LOS ANGELES (CBSLA) — For the second day in a row, Los Angeles County on Christmas Eve set a new daily record for the number of new deaths from the coronavirus, with 148.
The L.A. County Public Health Department also reported Thursday 13,678 new coronavirus cases, bringing its countywide totals to 677,299 cases and its death toll to 9,299.
On Wednesday, L.A. County recorded 145 deaths from the disease.
Of the 148 new deaths reported, 51 people were over the age of 80 years old, 45 people were between the ages of 65 and 79 years old, 28 people were between the ages of 50 and 64 years old, 11 people were between the ages of 30 and 49 years old and one person was between the ages 18 and 29 years old. Ninety-six had underlying health conditions.

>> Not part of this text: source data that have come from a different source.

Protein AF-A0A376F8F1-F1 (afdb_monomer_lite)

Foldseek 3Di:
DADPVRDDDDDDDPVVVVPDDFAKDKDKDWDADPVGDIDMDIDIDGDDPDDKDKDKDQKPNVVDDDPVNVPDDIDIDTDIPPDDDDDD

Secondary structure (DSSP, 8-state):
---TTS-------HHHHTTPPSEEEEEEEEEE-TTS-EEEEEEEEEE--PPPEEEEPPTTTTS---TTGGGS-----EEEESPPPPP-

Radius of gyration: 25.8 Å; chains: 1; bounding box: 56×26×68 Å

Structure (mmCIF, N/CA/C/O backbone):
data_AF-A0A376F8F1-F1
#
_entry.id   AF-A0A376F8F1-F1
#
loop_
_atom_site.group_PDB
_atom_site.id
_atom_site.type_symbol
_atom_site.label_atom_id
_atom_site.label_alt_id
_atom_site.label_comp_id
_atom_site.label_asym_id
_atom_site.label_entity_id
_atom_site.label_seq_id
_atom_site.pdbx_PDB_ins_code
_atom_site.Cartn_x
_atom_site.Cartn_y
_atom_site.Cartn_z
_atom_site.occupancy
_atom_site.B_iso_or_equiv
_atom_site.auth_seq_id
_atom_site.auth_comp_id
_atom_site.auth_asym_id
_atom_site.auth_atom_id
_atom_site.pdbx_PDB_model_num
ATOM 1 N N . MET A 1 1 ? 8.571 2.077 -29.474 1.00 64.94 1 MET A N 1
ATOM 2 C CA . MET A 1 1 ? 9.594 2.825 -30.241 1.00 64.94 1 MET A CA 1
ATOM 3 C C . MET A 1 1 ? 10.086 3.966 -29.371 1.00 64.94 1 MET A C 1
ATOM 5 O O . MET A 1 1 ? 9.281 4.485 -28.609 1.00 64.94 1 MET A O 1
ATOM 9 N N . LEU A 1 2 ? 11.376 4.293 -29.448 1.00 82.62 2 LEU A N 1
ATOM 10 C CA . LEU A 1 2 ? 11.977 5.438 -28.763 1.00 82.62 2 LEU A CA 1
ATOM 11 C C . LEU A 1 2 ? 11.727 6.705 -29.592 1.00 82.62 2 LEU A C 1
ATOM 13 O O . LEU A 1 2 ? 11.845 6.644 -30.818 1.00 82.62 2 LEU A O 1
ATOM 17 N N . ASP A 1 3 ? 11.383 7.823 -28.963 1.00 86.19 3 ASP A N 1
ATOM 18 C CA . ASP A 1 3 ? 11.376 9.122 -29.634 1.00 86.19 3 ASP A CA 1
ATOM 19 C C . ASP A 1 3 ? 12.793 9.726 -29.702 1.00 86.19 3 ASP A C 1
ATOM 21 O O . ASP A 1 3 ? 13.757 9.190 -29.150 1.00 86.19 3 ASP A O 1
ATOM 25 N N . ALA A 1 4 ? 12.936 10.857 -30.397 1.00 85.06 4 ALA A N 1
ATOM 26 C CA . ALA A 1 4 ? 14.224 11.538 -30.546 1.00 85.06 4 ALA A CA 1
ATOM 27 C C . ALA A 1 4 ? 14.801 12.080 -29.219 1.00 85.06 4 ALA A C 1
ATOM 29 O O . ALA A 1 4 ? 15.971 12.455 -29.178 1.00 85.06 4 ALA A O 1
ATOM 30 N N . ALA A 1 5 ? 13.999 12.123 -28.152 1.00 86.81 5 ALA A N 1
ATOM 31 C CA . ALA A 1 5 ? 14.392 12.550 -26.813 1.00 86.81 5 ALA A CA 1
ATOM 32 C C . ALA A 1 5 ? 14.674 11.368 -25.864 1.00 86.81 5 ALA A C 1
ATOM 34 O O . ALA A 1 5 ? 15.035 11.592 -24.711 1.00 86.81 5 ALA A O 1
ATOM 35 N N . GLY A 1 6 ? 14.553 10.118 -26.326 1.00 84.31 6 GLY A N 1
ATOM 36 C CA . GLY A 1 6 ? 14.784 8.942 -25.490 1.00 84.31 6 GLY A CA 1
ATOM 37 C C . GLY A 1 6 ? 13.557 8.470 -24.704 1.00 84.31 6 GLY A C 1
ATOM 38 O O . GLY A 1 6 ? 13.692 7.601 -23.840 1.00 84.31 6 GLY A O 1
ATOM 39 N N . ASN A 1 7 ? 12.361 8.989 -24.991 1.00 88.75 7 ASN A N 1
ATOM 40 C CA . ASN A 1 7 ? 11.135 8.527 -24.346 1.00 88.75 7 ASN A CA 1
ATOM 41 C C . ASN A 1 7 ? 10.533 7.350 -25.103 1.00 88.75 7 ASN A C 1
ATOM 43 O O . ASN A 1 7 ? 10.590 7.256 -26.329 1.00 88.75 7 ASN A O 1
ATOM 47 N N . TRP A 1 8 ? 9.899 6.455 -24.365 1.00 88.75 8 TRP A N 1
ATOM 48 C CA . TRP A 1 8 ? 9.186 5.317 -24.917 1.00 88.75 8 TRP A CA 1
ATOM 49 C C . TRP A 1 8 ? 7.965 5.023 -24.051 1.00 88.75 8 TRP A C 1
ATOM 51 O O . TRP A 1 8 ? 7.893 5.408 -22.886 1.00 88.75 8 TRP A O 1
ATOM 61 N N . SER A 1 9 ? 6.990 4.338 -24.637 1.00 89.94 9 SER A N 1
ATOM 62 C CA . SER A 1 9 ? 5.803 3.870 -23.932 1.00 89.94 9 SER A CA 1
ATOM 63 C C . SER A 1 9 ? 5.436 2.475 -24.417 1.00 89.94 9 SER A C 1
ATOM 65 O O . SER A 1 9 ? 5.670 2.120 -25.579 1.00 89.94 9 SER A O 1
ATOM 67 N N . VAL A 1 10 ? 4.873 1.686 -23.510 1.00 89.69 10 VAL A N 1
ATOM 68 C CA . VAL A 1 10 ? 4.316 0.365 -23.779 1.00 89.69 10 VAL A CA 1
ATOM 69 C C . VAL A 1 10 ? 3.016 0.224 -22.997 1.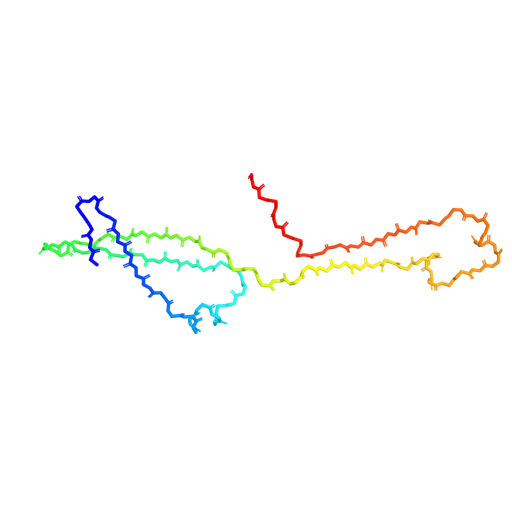00 89.69 10 VAL A C 1
ATOM 71 O O . VAL A 1 10 ? 2.938 0.601 -21.829 1.00 89.69 10 VAL A O 1
ATOM 74 N N . GLY A 1 11 ? 1.982 -0.299 -23.651 1.00 90.81 11 GLY A N 1
ATOM 75 C CA . GLY A 1 11 ? 0.732 -0.631 -22.981 1.00 90.81 11 GLY A CA 1
ATOM 76 C C . GLY A 1 11 ? 0.878 -1.923 -22.183 1.00 90.81 11 GLY A C 1
ATOM 77 O O . GLY A 1 11 ? 1.432 -2.901 -22.684 1.00 90.81 11 GLY A O 1
ATOM 78 N N . VAL A 1 12 ? 0.342 -1.939 -20.965 1.00 90.12 12 VAL A N 1
ATOM 79 C CA . VAL A 1 12 ? 0.230 -3.147 -20.142 1.00 90.12 12 VAL A CA 1
ATOM 80 C C . VAL A 1 12 ? -1.235 -3.598 -20.146 1.00 90.12 12 VAL A C 1
ATOM 82 O O . VAL A 1 12 ? -2.111 -2.772 -19.882 1.00 90.12 12 VAL A O 1
ATOM 85 N N . PRO A 1 13 ? -1.547 -4.870 -20.463 1.00 95.12 13 PRO A N 1
ATOM 86 C CA . PRO A 1 13 ? -2.923 -5.356 -20.443 1.00 95.12 13 PRO A CA 1
ATOM 87 C C . PRO A 1 13 ? -3.567 -5.212 -19.061 1.00 95.12 13 PRO A C 1
ATOM 89 O O . PRO 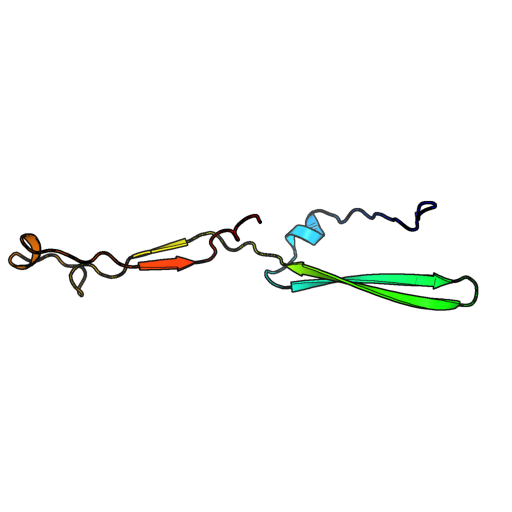A 1 13 ? -2.935 -5.493 -18.044 1.00 95.12 13 PRO A O 1
ATOM 92 N N . ALA A 1 14 ? -4.857 -4.870 -19.023 1.00 92.81 14 ALA A N 1
ATOM 93 C CA . ALA A 1 14 ? -5.598 -4.716 -17.768 1.00 92.81 14 ALA A CA 1
ATOM 94 C C . ALA A 1 14 ? -5.572 -5.987 -16.899 1.00 92.81 14 ALA A C 1
ATOM 96 O O . ALA A 1 14 ? -5.495 -5.883 -15.682 1.00 92.81 14 ALA A O 1
ATOM 97 N N . SER A 1 15 ? -5.556 -7.174 -17.518 1.00 95.00 15 SER A N 1
ATOM 98 C CA . SER A 1 15 ? -5.469 -8.459 -16.813 1.00 95.00 15 SER A CA 1
ATOM 99 C C . SER A 1 15 ? -4.157 -8.655 -16.051 1.00 95.00 15 SER A C 1
ATOM 101 O O . SER A 1 15 ? -4.132 -9.365 -15.050 1.00 95.00 15 SER A O 1
ATOM 103 N N . VAL A 1 16 ? -3.064 -8.045 -16.523 1.00 91.69 16 VAL A N 1
ATOM 104 C CA . VAL A 1 16 ? -1.770 -8.059 -15.826 1.00 91.69 16 VAL A CA 1
ATOM 105 C C . VAL A 1 16 ? -1.839 -7.138 -14.613 1.00 91.69 16 VAL A C 1
ATOM 107 O O . VAL A 1 16 ? -1.426 -7.534 -13.531 1.00 91.69 16 VAL A O 1
ATOM 110 N N . ILE A 1 17 ? -2.424 -5.947 -14.777 1.00 90.56 17 ILE A N 1
ATOM 111 C CA . ILE A 1 17 ? -2.592 -4.975 -13.689 1.00 90.56 17 ILE A CA 1
ATOM 112 C C . ILE A 1 17 ? -3.511 -5.524 -12.591 1.00 90.56 17 ILE A C 1
ATOM 114 O O . ILE A 1 17 ? -3.165 -5.450 -11.418 1.00 90.56 17 ILE A O 1
ATOM 118 N N . SER A 1 18 ? -4.638 -6.143 -12.954 1.00 89.12 18 SER A N 1
ATOM 119 C CA . SER A 1 18 ? -5.572 -6.742 -11.989 1.00 89.12 18 SER A CA 1
ATOM 120 C C . SER A 1 18 ? -5.012 -7.961 -11.250 1.00 89.12 18 SER A C 1
ATOM 122 O O . SER A 1 18 ? -5.631 -8.427 -10.301 1.00 89.12 18 SER A O 1
ATOM 124 N N . GLY A 1 19 ? -3.899 -8.528 -11.724 1.00 91.44 19 GLY A N 1
ATOM 125 C CA . GLY A 1 19 ? -3.229 -9.665 -11.095 1.00 91.44 19 GLY A CA 1
ATOM 126 C C . GLY A 1 19 ? -2.118 -9.275 -10.118 1.00 91.44 19 GLY A C 1
ATOM 127 O O . GLY A 1 19 ? -1.492 -10.169 -9.553 1.00 91.44 19 GLY A O 1
ATOM 128 N N . LEU A 1 20 ? -1.831 -7.981 -9.946 1.00 92.94 20 LEU A N 1
ATOM 129 C CA . LEU A 1 20 ? -0.813 -7.516 -9.007 1.00 92.94 20 LEU A CA 1
ATOM 130 C C . LEU A 1 20 ? -1.332 -7.618 -7.570 1.00 92.94 20 LEU A C 1
ATOM 132 O O . LEU A 1 20 ? -2.443 -7.187 -7.273 1.00 92.94 20 LEU A O 1
ATOM 136 N N . SER A 1 21 ? -0.509 -8.169 -6.682 1.00 93.00 21 SER A N 1
ATOM 137 C CA . SER A 1 21 ? -0.752 -8.119 -5.240 1.00 93.00 21 SER A CA 1
ATOM 138 C C . SER A 1 21 ? -0.381 -6.750 -4.678 1.00 93.00 21 SER A C 1
ATOM 140 O O . SER A 1 21 ? 0.507 -6.085 -5.217 1.00 93.00 21 SER A O 1
ATOM 142 N N . ASP A 1 22 ? -0.996 -6.380 -3.554 1.00 91.38 22 ASP A N 1
ATOM 143 C CA . ASP A 1 22 ? -0.594 -5.202 -2.786 1.00 91.38 22 ASP A CA 1
ATOM 144 C C . ASP A 1 22 ? 0.894 -5.252 -2.407 1.00 91.38 22 ASP A C 1
ATOM 146 O O . ASP A 1 22 ? 1.457 -6.315 -2.114 1.00 91.38 22 ASP A O 1
ATOM 150 N N . GLY A 1 23 ? 1.521 -4.077 -2.391 1.00 90.50 23 GLY A N 1
ATOM 151 C CA . GLY A 1 23 ? 2.934 -3.884 -2.087 1.00 90.50 23 GLY A CA 1
ATOM 152 C C . GLY A 1 23 ? 3.730 -3.287 -3.246 1.00 90.50 23 GLY A C 1
ATOM 153 O O . GLY A 1 23 ? 3.191 -2.708 -4.189 1.00 90.50 23 GLY A O 1
ATOM 154 N N . THR A 1 24 ? 5.055 -3.389 -3.150 1.00 94.56 24 THR A N 1
ATOM 155 C CA . THR A 1 24 ? 5.968 -2.785 -4.125 1.00 94.56 24 THR A CA 1
ATOM 156 C C . THR A 1 24 ? 6.156 -3.683 -5.342 1.00 94.56 24 THR A C 1
ATOM 158 O O . THR A 1 24 ? 6.657 -4.802 -5.237 1.00 94.56 24 THR A O 1
ATOM 161 N N . VAL A 1 25 ? 5.849 -3.141 -6.516 1.00 94.56 25 VAL A N 1
ATOM 162 C CA . VAL A 1 25 ? 6.148 -3.721 -7.825 1.00 94.56 25 VAL A CA 1
ATOM 163 C C . VAL A 1 25 ? 7.323 -2.966 -8.441 1.00 94.56 25 VAL A C 1
ATOM 165 O O . VAL A 1 25 ? 7.273 -1.749 -8.610 1.00 94.56 25 VAL A O 1
ATOM 168 N N . THR A 1 26 ? 8.388 -3.679 -8.806 1.00 94.94 26 THR A N 1
ATOM 169 C CA . THR A 1 26 ? 9.547 -3.085 -9.486 1.00 94.94 26 THR A CA 1
ATOM 170 C C . THR A 1 26 ? 9.424 -3.246 -10.997 1.00 94.94 26 THR A C 1
ATOM 172 O O . THR A 1 26 ? 9.396 -4.357 -11.526 1.00 94.94 26 THR A O 1
ATOM 175 N N . VAL A 1 27 ? 9.393 -2.119 -11.700 1.00 92.75 27 VAL A N 1
ATOM 176 C CA . VAL A 1 27 ? 9.481 -2.032 -13.156 1.00 92.75 27 VAL A CA 1
ATOM 177 C C . VAL A 1 27 ? 10.949 -1.913 -13.545 1.00 92.75 27 VAL A C 1
ATOM 179 O O . VAL A 1 27 ? 11.636 -1.013 -13.070 1.00 92.75 27 VAL A O 1
ATOM 182 N N . THR A 1 28 ? 11.420 -2.779 -14.440 1.00 94.00 28 THR A N 1
ATOM 183 C CA . THR A 1 28 ? 12.796 -2.756 -14.959 1.00 94.00 28 THR A CA 1
ATOM 184 C C . THR A 1 28 ? 12.782 -2.521 -16.462 1.00 94.00 28 THR A C 1
ATOM 186 O O . THR A 1 28 ? 12.089 -3.220 -17.199 1.00 94.00 28 THR A O 1
ATOM 189 N N . ALA A 1 29 ? 13.586 -1.568 -16.921 1.00 92.38 29 ALA A N 1
ATOM 190 C CA . ALA A 1 29 ? 13.841 -1.306 -18.330 1.00 92.38 29 ALA A CA 1
ATOM 191 C C . ALA A 1 29 ? 15.313 -1.580 -18.654 1.00 92.38 29 ALA A C 1
ATOM 193 O O . ALA A 1 29 ? 16.197 -1.265 -17.858 1.00 92.38 29 ALA A O 1
ATOM 194 N N . SER A 1 30 ? 15.576 -2.152 -19.828 1.00 92.50 30 SER A N 1
ATOM 195 C CA . SER A 1 30 ? 16.923 -2.465 -20.309 1.00 92.50 30 SER A CA 1
ATOM 196 C C . SER A 1 30 ? 17.097 -1.967 -21.737 1.00 92.50 30 SER A C 1
ATOM 198 O O . SER A 1 30 ? 16.199 -2.137 -22.564 1.00 92.50 30 SER A O 1
ATOM 200 N N . VAL A 1 31 ? 18.255 -1.381 -22.029 1.00 90.19 31 VAL A N 1
ATOM 201 C CA . VAL A 1 31 ? 18.638 -0.901 -23.362 1.00 90.19 31 VAL A CA 1
ATOM 202 C C . VAL A 1 31 ? 19.978 -1.517 -23.729 1.00 90.19 31 VAL A C 1
ATOM 204 O O . VAL A 1 31 ? 20.920 -1.446 -22.943 1.00 90.19 31 VAL A O 1
ATOM 207 N N . THR A 1 32 ? 20.064 -2.093 -24.926 1.00 92.12 32 THR A N 1
ATOM 208 C CA . THR A 1 32 ? 21.303 -2.640 -25.489 1.00 92.12 32 THR A CA 1
ATOM 209 C C . THR A 1 32 ? 21.690 -1.840 -26.729 1.00 92.12 32 THR A C 1
ATOM 211 O O . THR A 1 32 ? 20.845 -1.613 -27.598 1.00 92.12 32 THR A O 1
ATOM 214 N N . ASP A 1 33 ? 22.940 -1.382 -26.807 1.00 90.25 33 ASP A N 1
ATOM 215 C CA . ASP A 1 33 ? 23.458 -0.655 -27.969 1.00 90.25 33 ASP A CA 1
ATOM 216 C C . ASP A 1 33 ? 23.893 -1.600 -29.108 1.00 90.25 33 ASP A C 1
ATOM 218 O O . ASP A 1 33 ? 23.921 -2.824 -28.968 1.00 90.25 33 ASP A O 1
ATOM 222 N N . ALA A 1 34 ? 24.249 -1.031 -30.264 1.00 91.94 34 ALA A N 1
ATOM 223 C CA . ALA A 1 34 ? 24.670 -1.806 -31.435 1.00 91.94 34 ALA A CA 1
ATOM 224 C C . ALA A 1 34 ? 26.002 -2.557 -31.241 1.00 91.94 34 ALA A C 1
ATOM 226 O O . ALA A 1 34 ? 26.288 -3.490 -31.990 1.00 91.94 34 ALA A O 1
ATOM 227 N N . ALA A 1 35 ? 26.813 -2.155 -30.257 1.00 94.62 35 ALA A N 1
ATOM 228 C CA . ALA A 1 35 ? 28.057 -2.826 -29.893 1.00 94.62 35 ALA A CA 1
ATOM 229 C C . ALA A 1 35 ? 27.834 -3.967 -28.878 1.00 94.62 35 ALA A C 1
ATOM 231 O O . ALA A 1 35 ? 28.766 -4.720 -28.599 1.00 94.62 35 ALA A O 1
ATOM 232 N N . GLY A 1 36 ? 26.611 -4.122 -28.355 1.00 95.50 36 GLY A N 1
ATOM 233 C CA . GLY A 1 36 ? 26.229 -5.157 -27.395 1.00 95.50 36 GLY A CA 1
ATOM 234 C C . GLY A 1 36 ? 26.316 -4.731 -25.926 1.00 95.50 36 GLY A C 1
ATOM 235 O O . GLY A 1 36 ? 26.086 -5.563 -25.045 1.00 95.50 36 GLY A O 1
ATOM 236 N N . ASN A 1 37 ? 26.611 -3.464 -25.622 1.00 94.56 37 ASN A N 1
ATOM 237 C CA . ASN A 1 37 ? 26.617 -2.982 -24.239 1.00 94.56 37 ASN A CA 1
ATOM 238 C C . ASN A 1 37 ? 25.184 -2.815 -23.740 1.00 94.56 37 ASN A C 1
ATOM 240 O O . ASN A 1 37 ? 24.338 -2.298 -24.465 1.00 94.56 37 ASN A O 1
ATOM 244 N N . THR A 1 38 ? 24.916 -3.211 -22.494 1.00 95.31 38 THR A N 1
ATOM 245 C CA . THR A 1 38 ? 23.575 -3.125 -21.899 1.00 95.31 38 THR A CA 1
ATOM 246 C C . THR A 1 38 ? 23.565 -2.228 -20.666 1.00 95.31 38 THR A C 1
ATOM 248 O O . THR A 1 38 ? 24.428 -2.352 -19.799 1.00 95.31 38 THR A O 1
ATOM 251 N N . GLY A 1 39 ? 22.566 -1.351 -20.581 1.00 92.62 39 GLY A N 1
ATOM 252 C CA . GLY A 1 39 ? 22.255 -0.543 -19.404 1.00 92.62 39 GLY A CA 1
ATOM 253 C C . GLY A 1 39 ? 20.827 -0.794 -18.924 1.00 92.62 39 GLY A C 1
ATOM 254 O O . GLY A 1 39 ? 19.930 -1.044 -19.730 1.00 92.62 39 GLY A O 1
ATOM 255 N N . THR A 1 40 ? 20.610 -0.714 -17.612 1.00 94.88 40 THR A N 1
ATOM 256 C CA . THR A 1 40 ? 19.311 -0.975 -16.973 1.00 94.88 40 THR A CA 1
ATOM 257 C C . THR A 1 40 ? 18.880 0.175 -16.073 1.00 94.88 40 THR A C 1
ATOM 259 O O . THR A 1 40 ? 19.716 0.784 -15.407 1.00 94.88 40 THR A O 1
ATOM 262 N N . GLY A 1 41 ? 17.574 0.418 -15.991 1.00 93.81 41 GLY A N 1
ATOM 263 C CA . GLY A 1 41 ? 16.956 1.327 -15.028 1.00 93.81 41 GLY A CA 1
ATOM 264 C C . GLY A 1 41 ? 15.750 0.674 -14.361 1.00 93.81 41 GLY A C 1
ATOM 265 O O . GLY A 1 41 ? 15.076 -0.155 -14.972 1.00 93.81 41 GLY A O 1
ATOM 266 N N . THR A 1 42 ? 15.475 1.044 -13.113 1.00 96.00 42 THR A N 1
ATOM 267 C CA . THR A 1 42 ? 14.345 0.515 -12.341 1.00 96.00 42 THR A CA 1
ATOM 268 C C . THR A 1 42 ? 13.473 1.630 -11.788 1.00 96.00 42 THR A C 1
ATOM 270 O O . THR A 1 42 ? 13.978 2.693 -11.427 1.00 96.00 42 THR A O 1
ATOM 273 N N . HIS A 1 43 ? 12.179 1.364 -11.653 1.00 94.62 43 HIS A N 1
ATOM 274 C CA . HIS A 1 43 ? 11.223 2.245 -10.998 1.00 94.62 43 HIS A CA 1
ATOM 275 C C . HIS A 1 43 ? 10.264 1.420 -10.142 1.00 94.62 43 HIS A C 1
ATOM 277 O O . HIS A 1 43 ? 9.774 0.386 -10.588 1.00 94.62 43 HIS A O 1
ATOM 283 N N . ASN A 1 44 ? 9.998 1.864 -8.917 1.00 95.06 44 ASN A N 1
ATOM 284 C CA . ASN A 1 44 ? 9.066 1.183 -8.025 1.00 95.06 44 ASN A CA 1
ATOM 285 C C . ASN A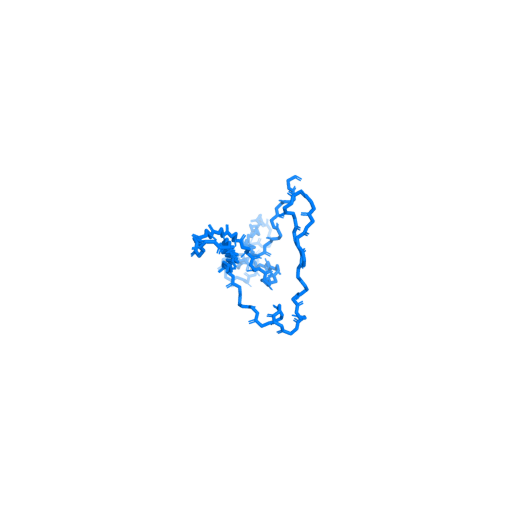 1 44 ? 7.681 1.815 -8.128 1.00 95.06 44 ASN A C 1
ATOM 287 O O . ASN A 1 44 ? 7.556 3.036 -8.170 1.00 95.06 44 ASN A O 1
ATOM 291 N N . VAL A 1 45 ? 6.659 0.968 -8.117 1.00 91.94 45 VAL A N 1
ATOM 292 C CA . VAL A 1 45 ? 5.248 1.343 -8.050 1.00 91.94 45 VAL A CA 1
ATOM 293 C C . VAL A 1 45 ? 4.650 0.655 -6.832 1.00 91.94 45 VAL A C 1
ATOM 295 O O . VAL A 1 45 ? 4.889 -0.532 -6.624 1.00 91.94 45 VAL A O 1
ATOM 298 N N . THR A 1 46 ? 3.877 1.381 -6.034 1.00 91.56 46 THR A N 1
ATOM 299 C CA . THR A 1 46 ? 3.117 0.791 -4.928 1.00 91.56 46 THR A CA 1
ATOM 300 C C . THR A 1 46 ? 1.719 0.447 -5.416 1.00 91.56 46 THR A C 1
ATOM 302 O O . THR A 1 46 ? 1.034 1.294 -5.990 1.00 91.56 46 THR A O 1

“A person now dies every 10 minutes in L.A. County from COVID-19 — and since many of these deaths are preventable, our collective focus should be on doing right to save lives,” Dr. Barbara Ferrer, county public health director, said. “I hope we can each find the strength and courage to take responsibility for each other’s well-being. Follow the public health directives. These are the only tools that will work right now.”
Health officials also reported there were 6,499 COVID-19 patients hospitalized, also a record high. Of those, 20% of whom were being treated in intensive care units. In the past week, the number of patients hospitalized has increased by more than 1,600.
There were also two additional cases of multisystem inflammatory syndrome in children, or MIS-C, reported Thursday, bringing the total cases of MIS-C in L.A. County to 51 children including one child who died.
And while an overwhelming number of patients are in critical condition, healthcare workers are suffering too.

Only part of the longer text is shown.